Activity:
Among the entries below, one stretch runs from the line that contains "ATOM 65 N N" through the line that contains "ATOM 84 N N". Repeat that stretch exactly, ends included, and only that.

Records provided:
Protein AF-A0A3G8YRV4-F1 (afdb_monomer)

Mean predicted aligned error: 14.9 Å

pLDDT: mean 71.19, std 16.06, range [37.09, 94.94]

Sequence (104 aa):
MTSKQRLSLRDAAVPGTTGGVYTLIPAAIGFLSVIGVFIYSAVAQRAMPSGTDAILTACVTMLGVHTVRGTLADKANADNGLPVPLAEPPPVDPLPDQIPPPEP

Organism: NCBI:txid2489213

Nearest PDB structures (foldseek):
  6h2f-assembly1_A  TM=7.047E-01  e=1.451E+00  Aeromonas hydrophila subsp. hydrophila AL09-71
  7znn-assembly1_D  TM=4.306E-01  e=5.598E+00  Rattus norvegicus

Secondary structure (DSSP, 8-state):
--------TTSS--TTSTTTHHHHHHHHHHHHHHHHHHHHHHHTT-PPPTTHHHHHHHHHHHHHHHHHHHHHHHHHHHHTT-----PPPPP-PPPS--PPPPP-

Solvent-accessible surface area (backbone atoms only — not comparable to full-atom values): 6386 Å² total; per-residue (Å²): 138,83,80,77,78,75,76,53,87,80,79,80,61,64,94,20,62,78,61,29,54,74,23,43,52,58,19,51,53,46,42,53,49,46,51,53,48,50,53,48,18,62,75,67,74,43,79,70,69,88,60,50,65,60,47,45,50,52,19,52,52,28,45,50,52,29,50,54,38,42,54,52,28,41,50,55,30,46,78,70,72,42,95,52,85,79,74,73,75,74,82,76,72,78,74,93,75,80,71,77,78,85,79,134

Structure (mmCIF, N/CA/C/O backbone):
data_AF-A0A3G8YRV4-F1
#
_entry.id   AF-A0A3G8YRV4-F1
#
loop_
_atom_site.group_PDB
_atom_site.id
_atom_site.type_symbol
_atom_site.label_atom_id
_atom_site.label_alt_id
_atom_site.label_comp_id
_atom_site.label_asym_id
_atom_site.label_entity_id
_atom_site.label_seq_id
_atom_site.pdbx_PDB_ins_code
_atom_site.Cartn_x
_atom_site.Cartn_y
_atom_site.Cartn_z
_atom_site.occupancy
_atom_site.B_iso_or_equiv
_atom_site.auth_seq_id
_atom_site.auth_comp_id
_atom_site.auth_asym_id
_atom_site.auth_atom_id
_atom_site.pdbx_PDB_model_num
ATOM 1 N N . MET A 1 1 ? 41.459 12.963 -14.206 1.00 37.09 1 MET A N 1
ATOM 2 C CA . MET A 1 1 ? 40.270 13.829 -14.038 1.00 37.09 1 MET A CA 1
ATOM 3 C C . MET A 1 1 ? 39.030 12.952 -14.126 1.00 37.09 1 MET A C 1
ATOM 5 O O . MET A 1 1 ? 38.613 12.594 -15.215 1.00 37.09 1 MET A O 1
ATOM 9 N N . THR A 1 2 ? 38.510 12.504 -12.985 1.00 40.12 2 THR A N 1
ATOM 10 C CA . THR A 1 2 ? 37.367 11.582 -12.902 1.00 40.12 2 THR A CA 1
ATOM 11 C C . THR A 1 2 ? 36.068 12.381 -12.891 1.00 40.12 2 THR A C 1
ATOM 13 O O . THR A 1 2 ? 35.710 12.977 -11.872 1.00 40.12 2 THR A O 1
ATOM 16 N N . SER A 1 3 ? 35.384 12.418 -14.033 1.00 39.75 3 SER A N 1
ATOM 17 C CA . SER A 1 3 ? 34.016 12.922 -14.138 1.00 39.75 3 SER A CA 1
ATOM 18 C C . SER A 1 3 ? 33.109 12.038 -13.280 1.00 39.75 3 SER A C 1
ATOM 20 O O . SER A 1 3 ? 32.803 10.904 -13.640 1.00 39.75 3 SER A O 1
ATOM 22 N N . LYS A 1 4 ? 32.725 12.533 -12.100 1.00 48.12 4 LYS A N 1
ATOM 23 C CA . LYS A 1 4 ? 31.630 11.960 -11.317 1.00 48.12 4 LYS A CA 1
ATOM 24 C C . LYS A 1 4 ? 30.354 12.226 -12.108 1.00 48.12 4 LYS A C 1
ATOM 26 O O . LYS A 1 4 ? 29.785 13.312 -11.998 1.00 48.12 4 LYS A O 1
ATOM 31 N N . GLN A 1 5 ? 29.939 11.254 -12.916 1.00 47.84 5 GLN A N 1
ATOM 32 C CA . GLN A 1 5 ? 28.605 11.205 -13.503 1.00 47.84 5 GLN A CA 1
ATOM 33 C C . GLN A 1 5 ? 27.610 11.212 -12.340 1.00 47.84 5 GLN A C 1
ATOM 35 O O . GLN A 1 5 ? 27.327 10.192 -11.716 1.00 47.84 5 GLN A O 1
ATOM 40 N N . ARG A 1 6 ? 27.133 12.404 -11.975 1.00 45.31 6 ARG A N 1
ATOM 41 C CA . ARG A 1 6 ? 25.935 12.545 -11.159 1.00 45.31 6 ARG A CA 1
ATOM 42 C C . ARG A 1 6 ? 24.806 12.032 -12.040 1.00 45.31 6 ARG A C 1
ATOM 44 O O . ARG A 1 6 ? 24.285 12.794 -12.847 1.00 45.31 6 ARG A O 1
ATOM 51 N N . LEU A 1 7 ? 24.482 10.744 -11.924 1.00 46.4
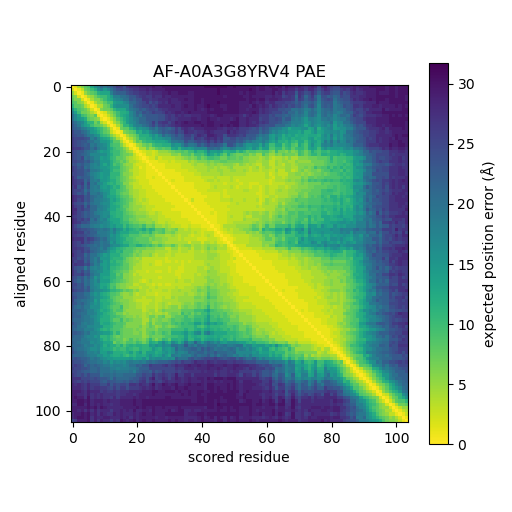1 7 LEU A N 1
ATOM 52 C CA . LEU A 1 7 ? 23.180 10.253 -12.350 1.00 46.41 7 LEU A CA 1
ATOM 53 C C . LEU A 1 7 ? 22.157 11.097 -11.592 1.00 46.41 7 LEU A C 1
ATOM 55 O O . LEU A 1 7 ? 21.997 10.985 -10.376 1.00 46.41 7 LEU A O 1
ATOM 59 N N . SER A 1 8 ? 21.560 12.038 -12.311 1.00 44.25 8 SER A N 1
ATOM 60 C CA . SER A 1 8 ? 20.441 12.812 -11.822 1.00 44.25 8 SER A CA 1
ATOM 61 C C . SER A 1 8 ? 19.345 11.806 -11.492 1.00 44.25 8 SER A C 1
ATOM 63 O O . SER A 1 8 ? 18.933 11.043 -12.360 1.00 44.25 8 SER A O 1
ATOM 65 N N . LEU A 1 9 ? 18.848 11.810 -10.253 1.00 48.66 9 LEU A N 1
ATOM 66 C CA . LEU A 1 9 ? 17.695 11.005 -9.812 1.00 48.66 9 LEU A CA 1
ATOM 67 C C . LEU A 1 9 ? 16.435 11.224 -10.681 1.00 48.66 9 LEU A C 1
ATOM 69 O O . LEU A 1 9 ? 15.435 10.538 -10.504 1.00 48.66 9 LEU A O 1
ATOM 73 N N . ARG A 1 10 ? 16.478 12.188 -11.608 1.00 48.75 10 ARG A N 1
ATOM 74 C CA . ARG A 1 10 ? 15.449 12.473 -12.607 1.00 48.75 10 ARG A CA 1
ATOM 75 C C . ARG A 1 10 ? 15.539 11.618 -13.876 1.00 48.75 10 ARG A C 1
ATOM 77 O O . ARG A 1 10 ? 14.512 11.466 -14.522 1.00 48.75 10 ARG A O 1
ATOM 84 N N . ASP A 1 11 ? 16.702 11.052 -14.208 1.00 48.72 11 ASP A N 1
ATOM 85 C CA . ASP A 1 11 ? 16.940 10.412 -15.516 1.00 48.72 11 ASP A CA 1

Solution to this problem:
ATOM 65 N N . LEU A 1 9 ? 18.848 11.810 -10.253 1.00 48.66 9 LEU A N 1
ATOM 66 C CA . LEU A 1 9 ? 17.695 11.005 -9.812 1.00 48.66 9 LEU A CA 1
ATOM 67 C C . LEU A 1 9 ? 16.435 11.224 -10.681 1.00 48.66 9 LEU A C 1
ATOM 69 O O . LEU A 1 9 ? 15.435 10.538 -10.504 1.00 48.66 9 LEU A O 1
ATOM 73 N N . ARG A 1 10 ? 16.478 12.188 -11.608 1.00 48.75 10 ARG A N 1
ATOM 74 C CA . ARG A 1 10 ? 15.449 12.473 -12.607 1.00 48.75 10 ARG A CA 1
ATOM 75 C C . ARG A 1 10 ? 15.539 11.618 -13.876 1.00 48.75 10 ARG A C 1
ATOM 77 O O . ARG A 1 10 ? 14.512 11.466 -14.522 1.00 48.75 10 ARG A O 1
ATOM 84 N N . ASP A 1 11 ? 16.702 11.052 -14.208 1.00 48.72 11 ASP A N 1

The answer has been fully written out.